CREATE TABLE ITEMHIER
(
PARENT VARCHAR2(30 BYTE),
CHILD VARCHAR2(30 BYTE),
QUANTITY NUMBER(15,2),
ISLEAF NUMBER
);
INSERT INTO ITEMHIER (PARENT, CHILD, QUANTITY, ISLEAF) VALUES ('ASSY005','ITEM001',2,1);
INSERT INTO ITEMHIER (PARENT, CHILD, QUANTITY, ISLEAF) VALUES ('ASSY005','ITEM002',1,1);
INSERT INTO ITEMHIER (PARENT, CHILD, QUANTITY, ISLEAF) VALUES ('ASSY005','ITEM003',5,1);
INSERT INTO ITEMHIER (PARENT, CHILD, QUANTITY, ISLEAF) VALUES ('ASSY006','ITEM002',10,1);
INSERT INTO ITEMHIER (PARENT, CHILD, QUANTITY, ISLEAF) VALUES ('ASSY006','ITEM004',3,1);
INSERT INTO ITEMHIER (PARENT, CHILD, QUANTITY, ISLEAF) VALUES ('ASSY007','ITEM005',12,1);
INSERT INTO ITEMHIER (PARENT, CHILD, QUANTITY, ISLEAF) VALUES ('ASSY007','ITEM006',1,1);
INSERT INTO ITEMHIER (PARENT, CHILD, QUANTITY, ISLEAF) VALUES ('ASSY008','ITEM006',2,1);
INSERT INTO ITEMHIER (PARENT, CHILD, QUANTITY, ISLEAF) VALUES ('ASSY008','ITEM005',5,1);
INSERT INTO ITEMHIER (PARENT, CHILD, QUANTITY, ISLEAF) VALUES ('ASSY002','ASSY005',2,0);
INSERT INTO ITEMHIER (PARENT, CHILD, QUANTITY, ISLEAF) VALUES ('ASSY002','ASSY007',1,0);
INSERT INTO ITEMHIER (PARENT, CHILD, QUANTITY, ISLEAF) VALUES ('ASSY003','ASSY006',3,0);
INSERT INTO ITEMHIER (PARENT, CHILD, QUANTITY, ISLEAF) VALUES ('ASSY003','ASSY008',2,0);
INSERT INTO ITEMHIER (PARENT, CHILD, QUANTITY, ISLEAF) VALUES ('ASSY004','ASSY007',1,0);
INSERT INTO ITEMHIER (PARENT, CHILD, QUANTITY, ISLEAF) VALUES ('ASSY004','ASSY005',3,0);
INSERT INTO ITEMHIER (PARENT, CHILD, QUANTITY, ISLEAF) VALUES ('ASSY004','ASSY006',2,0);
INSERT INTO ITEMHIER (PARENT, CHILD, QUANTITY, ISLEAF) VALUES ('ASSY001','ASSY002',1,0);
INSERT INTO ITEMHIER (PARENT, CHILD, QUANTITY, ISLEAF) VALUES ('ASSY001','ASSY003',2,0);
INSERT INTO ITEMHIER (PARENT, CHILD, QUANTITY, ISLEAF) VALUES ('ASSY001','ASSY004',1,0);
COMMIT;
/
CREATE OR REPLACE FUNCTION GETQTY(P_NAVPATH IN VARCHAR2,
P_STARTWITH IN VARCHAR2) RETURN INTEGER AS
R_QTY INTEGER;
BEGIN
SELECT EXP(SUM(LN(QUANTITY)))
INTO R_QTY
FROM (
SELECT QUANTITY, SYS_CONNECT_BY_PATH(CHILD,'/') NAV_PATH
FROM ITEMHIER
START WITH PARENT = P_STARTWITH
CONNECT BY PRIOR CHILD = PARENT
)
WHERE INSTR(P_NAVPATH, NAV_PATH) = 1;
RETURN R_QTY;
END;
/
SELECT 'ASSY001' || SYS_CONNECT_BY_PATH(CHILD,'/') NAV_PATH,
GETQTY(SYS_CONNECT_BY_PATH(CHILD,'/'), 'ASSY001') QTY,
CHILD
FROM ITEMHIER
WHERE ISLEAF = 1
START WITH PARENT = 'ASSY001'
CONNECT BY PRIOR CHILD = PARENT;
----EDIT
Using the WITH
clause I was able to cut processing time in about 1/2, which is a great gain!
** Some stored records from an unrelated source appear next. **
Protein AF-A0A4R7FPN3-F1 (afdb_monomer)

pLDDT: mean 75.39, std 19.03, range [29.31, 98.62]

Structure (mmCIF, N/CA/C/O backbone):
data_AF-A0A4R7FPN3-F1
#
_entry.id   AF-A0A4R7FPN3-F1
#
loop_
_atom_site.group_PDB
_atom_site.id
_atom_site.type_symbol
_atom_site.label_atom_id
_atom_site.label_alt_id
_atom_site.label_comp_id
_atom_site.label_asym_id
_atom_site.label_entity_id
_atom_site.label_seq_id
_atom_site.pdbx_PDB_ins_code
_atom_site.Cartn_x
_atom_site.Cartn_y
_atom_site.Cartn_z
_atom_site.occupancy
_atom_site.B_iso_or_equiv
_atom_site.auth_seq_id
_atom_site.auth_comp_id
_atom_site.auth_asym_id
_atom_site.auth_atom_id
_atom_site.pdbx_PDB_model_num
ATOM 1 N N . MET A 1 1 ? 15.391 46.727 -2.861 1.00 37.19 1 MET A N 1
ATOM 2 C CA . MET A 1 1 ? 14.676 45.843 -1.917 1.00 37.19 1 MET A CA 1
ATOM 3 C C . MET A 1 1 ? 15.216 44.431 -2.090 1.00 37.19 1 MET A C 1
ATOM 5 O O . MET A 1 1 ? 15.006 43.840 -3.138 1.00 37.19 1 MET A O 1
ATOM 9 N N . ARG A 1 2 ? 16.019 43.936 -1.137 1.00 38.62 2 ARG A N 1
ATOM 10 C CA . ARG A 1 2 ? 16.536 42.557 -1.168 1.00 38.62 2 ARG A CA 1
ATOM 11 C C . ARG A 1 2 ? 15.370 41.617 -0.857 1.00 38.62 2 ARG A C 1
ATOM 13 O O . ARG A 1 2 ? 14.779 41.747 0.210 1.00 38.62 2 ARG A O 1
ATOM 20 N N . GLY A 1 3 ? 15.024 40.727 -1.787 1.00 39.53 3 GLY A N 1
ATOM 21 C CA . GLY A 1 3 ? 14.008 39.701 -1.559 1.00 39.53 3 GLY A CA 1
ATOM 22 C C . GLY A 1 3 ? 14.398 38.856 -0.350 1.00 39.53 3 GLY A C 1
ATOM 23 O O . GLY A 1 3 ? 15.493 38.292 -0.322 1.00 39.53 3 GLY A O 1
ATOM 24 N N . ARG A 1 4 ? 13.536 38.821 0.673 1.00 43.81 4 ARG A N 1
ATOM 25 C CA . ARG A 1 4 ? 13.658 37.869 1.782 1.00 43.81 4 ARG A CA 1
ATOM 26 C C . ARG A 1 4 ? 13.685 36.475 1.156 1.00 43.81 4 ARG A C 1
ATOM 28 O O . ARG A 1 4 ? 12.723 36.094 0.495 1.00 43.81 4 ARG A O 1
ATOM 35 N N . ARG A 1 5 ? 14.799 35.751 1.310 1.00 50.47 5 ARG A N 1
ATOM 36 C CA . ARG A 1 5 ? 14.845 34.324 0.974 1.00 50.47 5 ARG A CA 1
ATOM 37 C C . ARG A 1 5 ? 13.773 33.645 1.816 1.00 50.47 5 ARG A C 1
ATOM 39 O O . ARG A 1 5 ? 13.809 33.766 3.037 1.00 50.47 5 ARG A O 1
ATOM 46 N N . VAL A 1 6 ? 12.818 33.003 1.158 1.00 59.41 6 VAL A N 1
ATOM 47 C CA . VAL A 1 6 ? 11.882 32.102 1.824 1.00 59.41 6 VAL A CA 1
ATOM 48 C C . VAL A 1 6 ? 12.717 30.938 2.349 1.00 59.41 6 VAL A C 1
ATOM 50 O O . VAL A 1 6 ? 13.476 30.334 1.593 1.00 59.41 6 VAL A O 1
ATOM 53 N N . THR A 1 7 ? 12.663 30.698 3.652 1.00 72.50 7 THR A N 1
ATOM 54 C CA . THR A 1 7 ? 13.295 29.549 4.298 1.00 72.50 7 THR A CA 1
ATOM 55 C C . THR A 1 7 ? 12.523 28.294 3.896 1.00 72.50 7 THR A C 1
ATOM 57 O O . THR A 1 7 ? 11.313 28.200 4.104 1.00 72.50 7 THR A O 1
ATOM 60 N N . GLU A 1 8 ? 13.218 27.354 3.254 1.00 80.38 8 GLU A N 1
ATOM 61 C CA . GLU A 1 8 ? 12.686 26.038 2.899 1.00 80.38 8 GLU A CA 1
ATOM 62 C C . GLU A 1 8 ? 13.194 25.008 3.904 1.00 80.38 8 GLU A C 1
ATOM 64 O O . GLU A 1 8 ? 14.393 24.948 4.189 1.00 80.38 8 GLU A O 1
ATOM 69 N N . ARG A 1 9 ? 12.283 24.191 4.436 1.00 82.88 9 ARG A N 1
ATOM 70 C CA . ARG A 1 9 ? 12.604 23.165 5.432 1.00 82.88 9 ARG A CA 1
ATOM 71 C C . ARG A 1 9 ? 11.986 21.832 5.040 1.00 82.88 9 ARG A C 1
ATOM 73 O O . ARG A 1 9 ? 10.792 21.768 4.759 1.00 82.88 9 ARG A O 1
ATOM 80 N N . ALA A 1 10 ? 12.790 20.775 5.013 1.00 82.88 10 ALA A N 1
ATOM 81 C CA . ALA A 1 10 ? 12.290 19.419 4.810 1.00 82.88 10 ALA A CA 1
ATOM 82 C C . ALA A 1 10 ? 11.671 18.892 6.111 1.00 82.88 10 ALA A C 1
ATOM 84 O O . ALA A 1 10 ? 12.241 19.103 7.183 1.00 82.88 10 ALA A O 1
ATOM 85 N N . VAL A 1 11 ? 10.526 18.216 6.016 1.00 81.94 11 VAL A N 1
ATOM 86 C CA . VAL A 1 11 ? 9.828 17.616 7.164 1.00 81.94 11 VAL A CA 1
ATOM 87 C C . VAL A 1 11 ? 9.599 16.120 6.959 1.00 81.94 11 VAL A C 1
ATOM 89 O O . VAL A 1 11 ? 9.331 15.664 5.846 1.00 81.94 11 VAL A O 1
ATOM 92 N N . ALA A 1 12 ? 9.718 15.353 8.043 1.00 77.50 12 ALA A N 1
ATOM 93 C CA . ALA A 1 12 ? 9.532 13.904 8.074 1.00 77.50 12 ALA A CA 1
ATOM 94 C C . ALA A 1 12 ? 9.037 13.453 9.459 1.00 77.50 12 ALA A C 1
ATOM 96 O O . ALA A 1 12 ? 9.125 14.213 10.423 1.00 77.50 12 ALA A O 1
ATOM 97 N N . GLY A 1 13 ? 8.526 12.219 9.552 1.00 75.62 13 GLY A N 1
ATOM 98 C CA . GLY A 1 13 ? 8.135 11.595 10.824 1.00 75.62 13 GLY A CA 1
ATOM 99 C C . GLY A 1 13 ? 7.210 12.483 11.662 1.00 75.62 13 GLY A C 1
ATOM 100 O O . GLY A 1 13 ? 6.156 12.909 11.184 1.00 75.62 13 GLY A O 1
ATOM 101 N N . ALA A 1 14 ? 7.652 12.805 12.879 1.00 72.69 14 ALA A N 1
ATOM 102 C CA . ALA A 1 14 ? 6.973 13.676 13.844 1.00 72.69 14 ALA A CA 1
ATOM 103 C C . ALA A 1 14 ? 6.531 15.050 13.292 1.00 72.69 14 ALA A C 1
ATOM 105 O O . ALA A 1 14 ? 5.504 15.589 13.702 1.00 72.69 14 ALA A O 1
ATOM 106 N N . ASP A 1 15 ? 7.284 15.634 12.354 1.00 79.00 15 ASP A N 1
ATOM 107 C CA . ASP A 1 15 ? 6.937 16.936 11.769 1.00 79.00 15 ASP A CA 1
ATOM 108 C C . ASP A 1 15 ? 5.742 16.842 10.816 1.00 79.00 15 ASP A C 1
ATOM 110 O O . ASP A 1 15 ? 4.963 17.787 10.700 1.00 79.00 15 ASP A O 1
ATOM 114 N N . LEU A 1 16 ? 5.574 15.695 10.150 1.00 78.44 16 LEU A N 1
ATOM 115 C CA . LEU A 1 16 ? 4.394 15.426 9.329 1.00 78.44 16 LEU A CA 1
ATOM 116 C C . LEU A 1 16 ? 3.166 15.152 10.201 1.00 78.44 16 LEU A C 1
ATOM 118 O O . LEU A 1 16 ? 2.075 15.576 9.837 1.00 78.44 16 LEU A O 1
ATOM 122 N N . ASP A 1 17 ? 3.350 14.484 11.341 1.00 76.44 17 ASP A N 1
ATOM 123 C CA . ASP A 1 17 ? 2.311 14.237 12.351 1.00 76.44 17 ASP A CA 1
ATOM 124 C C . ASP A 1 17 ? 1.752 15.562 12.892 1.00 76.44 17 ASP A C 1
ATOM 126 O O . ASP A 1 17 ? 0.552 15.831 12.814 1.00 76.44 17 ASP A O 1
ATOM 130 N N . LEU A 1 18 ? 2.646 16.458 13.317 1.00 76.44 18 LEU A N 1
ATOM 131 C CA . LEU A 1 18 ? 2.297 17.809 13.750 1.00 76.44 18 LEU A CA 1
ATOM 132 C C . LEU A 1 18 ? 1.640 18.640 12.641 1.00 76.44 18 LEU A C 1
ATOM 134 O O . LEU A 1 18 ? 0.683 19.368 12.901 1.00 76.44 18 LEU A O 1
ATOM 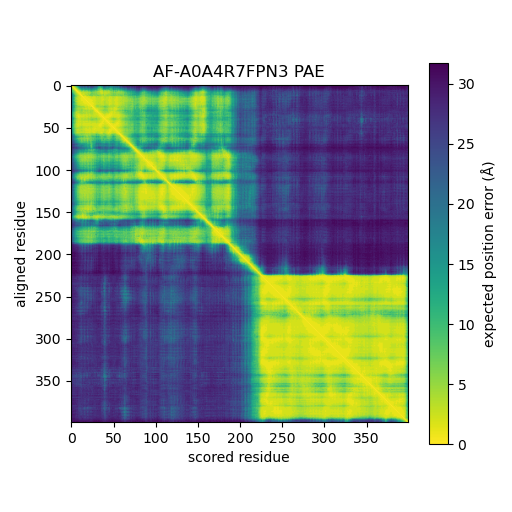138 N N . LEU A 1 19 ? 2.142 18.550 11.408 1.00 79.31 19 LEU A N 1
ATOM 139 C CA . LEU A 1 19 ? 1.581 19.277 10.274 1.00 79.31 19 LEU A CA 1
ATOM 140 C C . LEU A 1 19 ? 0.167 18.794 9.925 1.00 79.31 19 LEU A C 1
ATOM 142 O O . LEU A 1 19 ? -0.726 19.605 9.684 1.00 79.31 19 LEU A O 1
ATOM 146 N N . GLU A 1 20 ? -0.042 17.480 9.903 1.00 77.44 20 GLU A N 1
ATOM 147 C CA . GLU A 1 20 ? -1.342 16.857 9.656 1.00 77.44 20 GLU A CA 1
ATOM 148 C C . GLU A 1 20 ? -2.338 17.241 10.748 1.00 77.44 20 GLU A C 1
ATOM 150 O O . GLU A 1 20 ? -3.460 17.636 10.439 1.00 77.44 20 GLU A O 1
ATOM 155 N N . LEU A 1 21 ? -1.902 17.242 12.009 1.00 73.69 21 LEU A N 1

Any other ideas?
with
h as (
select sys_connect_by_path(child,'/') navpath,
child,
quantity qty,
isleaf
from itemhier
start with parent = 'ASSY001'
connect by prior child = parent
)
select h1.navpath,
h1.child,
(SELECT exp(sum(ln(h2.qty)))
FROM h h2
WHERE instr(h1.navpath, h2.navpath) = 1) qty
from h h1
where isleaf = 1
EDIT 2
jonearles suggestion to use the sys_connect_by_path to build an arithmetic expression, then use PL/SQL to evaluate it appears to be the way to go. Running against my largest dataset I was able to produce 77k rows of output in 55 seconds.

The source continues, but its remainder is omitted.